((

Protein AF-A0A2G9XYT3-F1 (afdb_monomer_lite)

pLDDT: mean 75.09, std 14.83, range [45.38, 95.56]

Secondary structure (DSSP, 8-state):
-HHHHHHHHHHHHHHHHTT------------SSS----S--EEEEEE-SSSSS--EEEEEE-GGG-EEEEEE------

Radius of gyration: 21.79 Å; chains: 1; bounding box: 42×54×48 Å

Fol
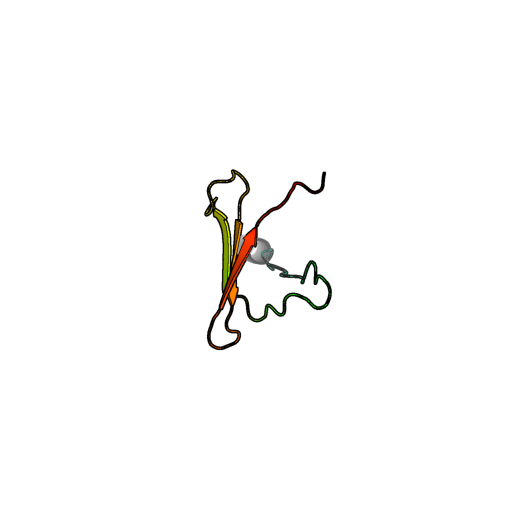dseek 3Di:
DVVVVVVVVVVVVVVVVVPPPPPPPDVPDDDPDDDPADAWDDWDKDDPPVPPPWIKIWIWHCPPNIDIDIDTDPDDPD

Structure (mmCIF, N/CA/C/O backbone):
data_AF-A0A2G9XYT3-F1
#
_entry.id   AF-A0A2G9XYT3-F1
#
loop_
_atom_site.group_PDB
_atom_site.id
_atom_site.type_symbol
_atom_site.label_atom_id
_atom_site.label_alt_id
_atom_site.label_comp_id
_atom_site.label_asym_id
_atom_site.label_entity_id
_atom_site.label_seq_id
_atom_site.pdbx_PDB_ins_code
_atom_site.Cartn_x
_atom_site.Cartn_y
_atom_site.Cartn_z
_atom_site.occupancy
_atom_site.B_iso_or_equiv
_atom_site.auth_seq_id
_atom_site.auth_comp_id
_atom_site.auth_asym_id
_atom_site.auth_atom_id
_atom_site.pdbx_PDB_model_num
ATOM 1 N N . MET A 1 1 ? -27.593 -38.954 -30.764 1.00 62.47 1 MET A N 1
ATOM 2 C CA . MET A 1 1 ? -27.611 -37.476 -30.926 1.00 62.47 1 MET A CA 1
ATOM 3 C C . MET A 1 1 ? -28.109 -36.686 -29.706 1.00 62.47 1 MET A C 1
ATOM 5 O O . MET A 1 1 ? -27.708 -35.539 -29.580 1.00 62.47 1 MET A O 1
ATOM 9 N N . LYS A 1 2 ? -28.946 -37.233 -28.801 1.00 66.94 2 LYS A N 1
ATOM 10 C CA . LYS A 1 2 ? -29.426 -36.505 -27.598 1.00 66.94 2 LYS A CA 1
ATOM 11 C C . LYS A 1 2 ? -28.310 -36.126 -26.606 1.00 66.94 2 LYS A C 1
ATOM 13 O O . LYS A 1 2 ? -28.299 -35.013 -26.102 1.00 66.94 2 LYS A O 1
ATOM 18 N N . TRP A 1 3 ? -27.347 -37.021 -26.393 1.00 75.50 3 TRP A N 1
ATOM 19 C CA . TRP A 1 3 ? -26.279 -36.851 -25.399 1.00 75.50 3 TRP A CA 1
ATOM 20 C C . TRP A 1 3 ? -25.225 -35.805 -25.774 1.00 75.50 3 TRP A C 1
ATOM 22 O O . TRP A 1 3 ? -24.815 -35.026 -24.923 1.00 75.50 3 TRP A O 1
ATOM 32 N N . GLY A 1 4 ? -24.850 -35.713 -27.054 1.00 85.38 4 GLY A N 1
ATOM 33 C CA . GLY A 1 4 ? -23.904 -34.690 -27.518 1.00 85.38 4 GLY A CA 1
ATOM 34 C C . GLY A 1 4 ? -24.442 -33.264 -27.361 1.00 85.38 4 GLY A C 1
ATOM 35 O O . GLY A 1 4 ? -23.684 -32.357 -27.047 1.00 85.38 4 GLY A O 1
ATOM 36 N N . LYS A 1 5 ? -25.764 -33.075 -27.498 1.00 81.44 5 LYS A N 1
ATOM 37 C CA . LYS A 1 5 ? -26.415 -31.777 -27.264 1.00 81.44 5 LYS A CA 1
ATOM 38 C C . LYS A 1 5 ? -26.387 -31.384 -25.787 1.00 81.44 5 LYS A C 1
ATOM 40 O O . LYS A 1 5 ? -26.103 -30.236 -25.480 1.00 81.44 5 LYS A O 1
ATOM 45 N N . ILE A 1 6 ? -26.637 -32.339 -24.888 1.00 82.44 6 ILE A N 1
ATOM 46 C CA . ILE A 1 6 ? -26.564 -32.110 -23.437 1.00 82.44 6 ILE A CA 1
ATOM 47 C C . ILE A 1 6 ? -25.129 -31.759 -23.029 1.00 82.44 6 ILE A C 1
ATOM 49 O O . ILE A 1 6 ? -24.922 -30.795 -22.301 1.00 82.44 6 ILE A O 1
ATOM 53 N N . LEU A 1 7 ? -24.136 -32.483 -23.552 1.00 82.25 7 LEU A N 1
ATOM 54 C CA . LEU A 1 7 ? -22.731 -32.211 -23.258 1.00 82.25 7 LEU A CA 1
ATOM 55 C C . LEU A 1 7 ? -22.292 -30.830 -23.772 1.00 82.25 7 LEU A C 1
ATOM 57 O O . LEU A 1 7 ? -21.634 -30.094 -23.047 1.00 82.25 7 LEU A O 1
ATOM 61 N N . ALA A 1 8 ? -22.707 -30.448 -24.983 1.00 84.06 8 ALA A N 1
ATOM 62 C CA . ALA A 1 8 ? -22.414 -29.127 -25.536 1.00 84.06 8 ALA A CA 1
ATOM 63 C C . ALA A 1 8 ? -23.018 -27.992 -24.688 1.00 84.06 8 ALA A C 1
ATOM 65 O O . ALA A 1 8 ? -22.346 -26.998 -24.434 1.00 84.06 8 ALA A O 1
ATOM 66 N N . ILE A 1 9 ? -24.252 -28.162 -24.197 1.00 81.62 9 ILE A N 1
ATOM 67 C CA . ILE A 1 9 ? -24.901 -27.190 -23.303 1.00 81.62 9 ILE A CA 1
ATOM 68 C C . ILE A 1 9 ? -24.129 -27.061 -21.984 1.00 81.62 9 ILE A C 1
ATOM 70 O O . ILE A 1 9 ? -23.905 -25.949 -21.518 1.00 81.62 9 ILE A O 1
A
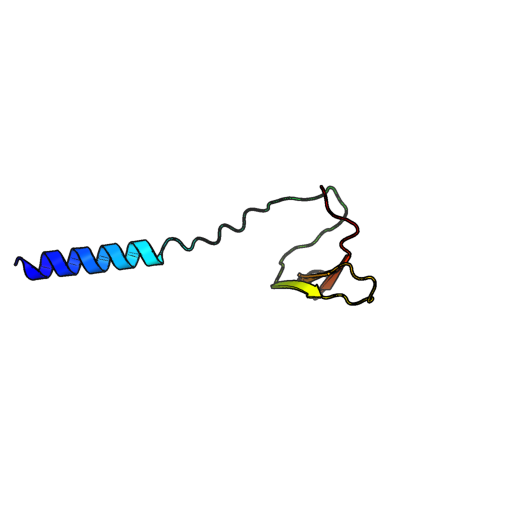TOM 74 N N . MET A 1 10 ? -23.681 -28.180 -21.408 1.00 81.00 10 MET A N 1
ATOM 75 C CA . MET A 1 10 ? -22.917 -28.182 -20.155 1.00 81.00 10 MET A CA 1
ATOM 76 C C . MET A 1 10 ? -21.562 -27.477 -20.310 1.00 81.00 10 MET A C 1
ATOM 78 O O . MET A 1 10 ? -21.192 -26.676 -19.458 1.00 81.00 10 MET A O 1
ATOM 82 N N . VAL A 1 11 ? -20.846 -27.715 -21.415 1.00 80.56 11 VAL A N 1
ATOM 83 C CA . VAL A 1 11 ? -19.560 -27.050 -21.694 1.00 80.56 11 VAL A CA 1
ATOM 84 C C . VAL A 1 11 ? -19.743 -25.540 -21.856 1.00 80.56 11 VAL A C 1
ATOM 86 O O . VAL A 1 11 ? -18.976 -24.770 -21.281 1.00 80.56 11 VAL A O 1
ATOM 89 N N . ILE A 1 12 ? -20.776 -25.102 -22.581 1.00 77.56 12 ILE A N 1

))
((

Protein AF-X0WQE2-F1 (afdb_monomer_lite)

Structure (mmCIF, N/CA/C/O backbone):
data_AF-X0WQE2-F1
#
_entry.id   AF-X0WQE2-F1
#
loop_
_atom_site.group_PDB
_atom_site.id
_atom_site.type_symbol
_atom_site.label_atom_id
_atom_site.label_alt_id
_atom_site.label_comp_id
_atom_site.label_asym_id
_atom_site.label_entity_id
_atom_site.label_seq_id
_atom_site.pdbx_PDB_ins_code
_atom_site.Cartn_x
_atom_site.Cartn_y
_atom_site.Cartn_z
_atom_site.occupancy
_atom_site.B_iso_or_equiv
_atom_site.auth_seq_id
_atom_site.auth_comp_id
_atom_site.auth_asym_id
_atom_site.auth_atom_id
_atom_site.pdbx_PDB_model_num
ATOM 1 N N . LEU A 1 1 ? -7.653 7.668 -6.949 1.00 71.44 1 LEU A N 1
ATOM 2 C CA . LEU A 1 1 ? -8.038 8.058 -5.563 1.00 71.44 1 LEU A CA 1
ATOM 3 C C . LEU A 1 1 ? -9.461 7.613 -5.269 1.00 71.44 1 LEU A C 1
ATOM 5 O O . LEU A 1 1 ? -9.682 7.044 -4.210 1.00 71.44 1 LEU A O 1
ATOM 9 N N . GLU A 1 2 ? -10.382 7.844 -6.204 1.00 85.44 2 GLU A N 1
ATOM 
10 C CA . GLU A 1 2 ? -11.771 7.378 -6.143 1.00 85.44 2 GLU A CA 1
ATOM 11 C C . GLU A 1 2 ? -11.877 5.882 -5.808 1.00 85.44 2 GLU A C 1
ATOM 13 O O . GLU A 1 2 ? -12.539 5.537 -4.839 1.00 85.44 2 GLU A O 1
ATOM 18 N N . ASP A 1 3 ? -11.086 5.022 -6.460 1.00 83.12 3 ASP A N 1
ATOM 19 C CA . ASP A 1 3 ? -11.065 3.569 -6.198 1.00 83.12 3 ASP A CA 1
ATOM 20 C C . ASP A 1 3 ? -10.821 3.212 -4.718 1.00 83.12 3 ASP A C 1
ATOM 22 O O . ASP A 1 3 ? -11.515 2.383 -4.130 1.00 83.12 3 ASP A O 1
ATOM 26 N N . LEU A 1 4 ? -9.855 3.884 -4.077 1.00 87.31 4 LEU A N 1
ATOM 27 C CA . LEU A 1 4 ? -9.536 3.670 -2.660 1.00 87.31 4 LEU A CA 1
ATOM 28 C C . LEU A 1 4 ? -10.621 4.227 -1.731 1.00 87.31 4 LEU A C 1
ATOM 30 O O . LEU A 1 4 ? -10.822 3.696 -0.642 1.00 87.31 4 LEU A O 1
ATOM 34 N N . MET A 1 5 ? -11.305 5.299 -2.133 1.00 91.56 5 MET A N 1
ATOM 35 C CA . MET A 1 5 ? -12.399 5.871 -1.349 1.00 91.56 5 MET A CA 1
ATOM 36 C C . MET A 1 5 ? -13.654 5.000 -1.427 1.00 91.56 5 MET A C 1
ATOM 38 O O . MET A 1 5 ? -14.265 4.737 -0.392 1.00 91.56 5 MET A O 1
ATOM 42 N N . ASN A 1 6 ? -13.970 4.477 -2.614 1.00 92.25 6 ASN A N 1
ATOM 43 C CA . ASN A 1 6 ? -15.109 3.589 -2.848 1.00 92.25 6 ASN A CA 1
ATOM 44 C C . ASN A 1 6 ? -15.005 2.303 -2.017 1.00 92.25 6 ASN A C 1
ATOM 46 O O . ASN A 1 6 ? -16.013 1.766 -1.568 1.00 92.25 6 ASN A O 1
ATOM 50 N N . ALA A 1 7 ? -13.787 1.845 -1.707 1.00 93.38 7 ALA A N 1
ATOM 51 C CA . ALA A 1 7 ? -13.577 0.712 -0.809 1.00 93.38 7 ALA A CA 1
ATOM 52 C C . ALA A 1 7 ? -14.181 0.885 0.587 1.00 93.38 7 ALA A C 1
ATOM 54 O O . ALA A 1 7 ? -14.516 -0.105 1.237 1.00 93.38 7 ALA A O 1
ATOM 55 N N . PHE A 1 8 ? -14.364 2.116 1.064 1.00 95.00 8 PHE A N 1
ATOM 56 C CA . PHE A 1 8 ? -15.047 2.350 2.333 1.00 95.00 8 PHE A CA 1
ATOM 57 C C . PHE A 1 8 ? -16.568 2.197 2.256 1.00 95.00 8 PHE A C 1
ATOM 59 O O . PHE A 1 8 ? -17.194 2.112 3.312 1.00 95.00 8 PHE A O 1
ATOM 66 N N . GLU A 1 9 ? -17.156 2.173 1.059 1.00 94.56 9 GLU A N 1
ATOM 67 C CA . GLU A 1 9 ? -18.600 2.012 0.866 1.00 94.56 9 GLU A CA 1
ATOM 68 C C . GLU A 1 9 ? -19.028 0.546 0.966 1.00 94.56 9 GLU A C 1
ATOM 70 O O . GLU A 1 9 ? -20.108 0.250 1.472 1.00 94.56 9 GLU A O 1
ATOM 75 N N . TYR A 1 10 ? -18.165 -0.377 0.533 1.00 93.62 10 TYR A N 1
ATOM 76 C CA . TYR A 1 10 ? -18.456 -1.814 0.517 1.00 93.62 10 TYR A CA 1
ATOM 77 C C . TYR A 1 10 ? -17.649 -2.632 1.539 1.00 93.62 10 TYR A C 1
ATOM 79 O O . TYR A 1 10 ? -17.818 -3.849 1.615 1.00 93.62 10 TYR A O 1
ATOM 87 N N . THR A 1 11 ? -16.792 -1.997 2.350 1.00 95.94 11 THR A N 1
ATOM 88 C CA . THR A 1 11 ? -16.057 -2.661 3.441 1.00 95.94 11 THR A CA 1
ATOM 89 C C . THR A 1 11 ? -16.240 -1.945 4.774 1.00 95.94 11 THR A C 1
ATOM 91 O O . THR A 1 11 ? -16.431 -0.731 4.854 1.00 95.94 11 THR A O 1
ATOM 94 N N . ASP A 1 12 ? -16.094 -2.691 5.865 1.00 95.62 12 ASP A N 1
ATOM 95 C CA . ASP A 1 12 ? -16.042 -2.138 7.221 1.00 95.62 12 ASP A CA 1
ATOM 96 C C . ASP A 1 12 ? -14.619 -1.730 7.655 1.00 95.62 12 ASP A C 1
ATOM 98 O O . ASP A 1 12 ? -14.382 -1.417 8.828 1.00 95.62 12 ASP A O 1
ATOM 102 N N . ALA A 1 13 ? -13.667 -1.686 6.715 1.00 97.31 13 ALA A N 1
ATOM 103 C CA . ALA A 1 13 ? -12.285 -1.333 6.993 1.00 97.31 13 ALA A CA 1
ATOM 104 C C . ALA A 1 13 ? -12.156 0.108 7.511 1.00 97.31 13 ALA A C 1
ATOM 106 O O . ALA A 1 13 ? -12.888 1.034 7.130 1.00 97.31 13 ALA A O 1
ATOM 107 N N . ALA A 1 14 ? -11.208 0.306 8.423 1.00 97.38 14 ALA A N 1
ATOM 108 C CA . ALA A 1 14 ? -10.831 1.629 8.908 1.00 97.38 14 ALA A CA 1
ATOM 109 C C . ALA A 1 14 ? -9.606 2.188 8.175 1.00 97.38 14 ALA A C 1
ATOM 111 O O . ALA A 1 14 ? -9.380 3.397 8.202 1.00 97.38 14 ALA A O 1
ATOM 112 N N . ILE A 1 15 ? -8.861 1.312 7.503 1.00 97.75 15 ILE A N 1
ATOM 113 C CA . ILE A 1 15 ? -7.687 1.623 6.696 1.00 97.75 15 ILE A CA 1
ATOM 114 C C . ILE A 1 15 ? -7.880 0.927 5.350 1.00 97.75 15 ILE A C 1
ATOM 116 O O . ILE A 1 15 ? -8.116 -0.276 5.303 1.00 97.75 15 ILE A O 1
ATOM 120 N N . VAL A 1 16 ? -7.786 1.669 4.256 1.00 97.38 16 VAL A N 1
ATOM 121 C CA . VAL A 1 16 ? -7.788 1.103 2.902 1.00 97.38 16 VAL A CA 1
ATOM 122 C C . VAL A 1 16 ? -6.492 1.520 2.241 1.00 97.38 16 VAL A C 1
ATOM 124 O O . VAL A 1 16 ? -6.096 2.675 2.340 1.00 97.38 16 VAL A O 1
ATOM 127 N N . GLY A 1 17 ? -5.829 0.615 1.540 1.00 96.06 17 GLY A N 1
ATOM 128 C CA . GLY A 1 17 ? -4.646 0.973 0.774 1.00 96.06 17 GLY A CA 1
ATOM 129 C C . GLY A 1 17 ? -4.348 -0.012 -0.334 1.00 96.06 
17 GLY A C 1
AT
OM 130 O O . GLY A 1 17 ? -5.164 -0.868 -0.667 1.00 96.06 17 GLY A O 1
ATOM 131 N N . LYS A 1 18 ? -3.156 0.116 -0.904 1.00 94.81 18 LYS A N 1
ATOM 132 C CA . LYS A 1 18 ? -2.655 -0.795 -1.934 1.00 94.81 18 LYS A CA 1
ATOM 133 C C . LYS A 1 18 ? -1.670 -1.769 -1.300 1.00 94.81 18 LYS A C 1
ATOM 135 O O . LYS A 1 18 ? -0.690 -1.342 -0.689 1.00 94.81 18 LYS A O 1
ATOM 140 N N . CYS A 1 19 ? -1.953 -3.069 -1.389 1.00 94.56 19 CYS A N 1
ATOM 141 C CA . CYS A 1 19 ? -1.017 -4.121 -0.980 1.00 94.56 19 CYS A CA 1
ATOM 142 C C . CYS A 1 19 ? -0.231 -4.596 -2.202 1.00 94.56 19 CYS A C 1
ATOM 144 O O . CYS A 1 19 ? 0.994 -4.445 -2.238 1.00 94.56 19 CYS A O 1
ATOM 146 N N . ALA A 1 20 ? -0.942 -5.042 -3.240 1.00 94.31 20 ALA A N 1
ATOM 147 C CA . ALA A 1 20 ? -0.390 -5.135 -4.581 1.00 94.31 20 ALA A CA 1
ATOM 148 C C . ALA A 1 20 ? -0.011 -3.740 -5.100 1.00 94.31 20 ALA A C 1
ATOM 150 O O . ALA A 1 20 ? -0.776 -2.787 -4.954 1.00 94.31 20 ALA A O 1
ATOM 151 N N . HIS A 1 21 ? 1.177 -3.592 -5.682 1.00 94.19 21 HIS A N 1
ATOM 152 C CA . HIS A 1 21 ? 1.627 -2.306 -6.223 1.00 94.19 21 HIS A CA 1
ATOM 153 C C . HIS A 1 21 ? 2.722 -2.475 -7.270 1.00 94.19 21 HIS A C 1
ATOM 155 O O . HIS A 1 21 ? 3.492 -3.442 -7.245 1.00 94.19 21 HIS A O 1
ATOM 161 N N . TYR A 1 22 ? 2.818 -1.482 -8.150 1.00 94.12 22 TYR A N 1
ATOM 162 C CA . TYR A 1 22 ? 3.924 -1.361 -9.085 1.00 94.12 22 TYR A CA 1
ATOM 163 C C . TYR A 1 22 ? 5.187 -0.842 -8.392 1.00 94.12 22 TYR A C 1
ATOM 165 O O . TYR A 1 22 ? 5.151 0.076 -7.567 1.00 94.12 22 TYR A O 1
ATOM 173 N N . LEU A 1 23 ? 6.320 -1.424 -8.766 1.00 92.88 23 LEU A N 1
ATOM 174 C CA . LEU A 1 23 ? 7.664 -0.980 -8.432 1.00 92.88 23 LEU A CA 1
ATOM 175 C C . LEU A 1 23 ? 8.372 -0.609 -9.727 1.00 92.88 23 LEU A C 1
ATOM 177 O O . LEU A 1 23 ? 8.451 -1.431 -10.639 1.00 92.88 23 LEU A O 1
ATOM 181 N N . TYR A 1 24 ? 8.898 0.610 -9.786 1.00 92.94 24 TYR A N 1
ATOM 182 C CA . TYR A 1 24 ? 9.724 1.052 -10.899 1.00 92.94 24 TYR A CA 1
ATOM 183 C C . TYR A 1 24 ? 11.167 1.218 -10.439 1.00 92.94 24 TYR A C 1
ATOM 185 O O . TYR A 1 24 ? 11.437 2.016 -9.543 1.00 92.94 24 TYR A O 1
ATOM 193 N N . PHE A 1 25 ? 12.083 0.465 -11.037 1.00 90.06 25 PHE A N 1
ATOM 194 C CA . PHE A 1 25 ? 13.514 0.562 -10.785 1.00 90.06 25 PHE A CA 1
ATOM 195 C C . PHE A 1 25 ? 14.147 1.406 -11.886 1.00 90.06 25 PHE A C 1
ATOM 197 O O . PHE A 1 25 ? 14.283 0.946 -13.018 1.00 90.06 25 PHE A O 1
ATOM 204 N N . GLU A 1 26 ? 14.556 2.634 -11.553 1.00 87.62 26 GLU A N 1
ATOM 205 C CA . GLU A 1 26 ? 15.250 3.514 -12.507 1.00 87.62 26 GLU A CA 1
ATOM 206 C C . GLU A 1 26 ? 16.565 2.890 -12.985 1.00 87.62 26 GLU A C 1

))

**Assignment**
Starting at the line above that contains "ATOM 54 O O", write out each line exactly until the line that contains "ATOM 56 C CA" has been written, and stop there.

**Solution to this exercise**
ATOM 54 O O . ALA A 1 7 ? -14.516 -0.105 1.237 1.00 93.38 7 ALA A O 1
ATOM 55 N N . PHE A 1 8 ? -14.364 2.116 1.064 1.00 95.00 8 PHE A N 1
ATOM 56 C CA . PHE A 1 8 ? -15.047 2.350 2.333 1.00 95.00 8 PHE A CA 1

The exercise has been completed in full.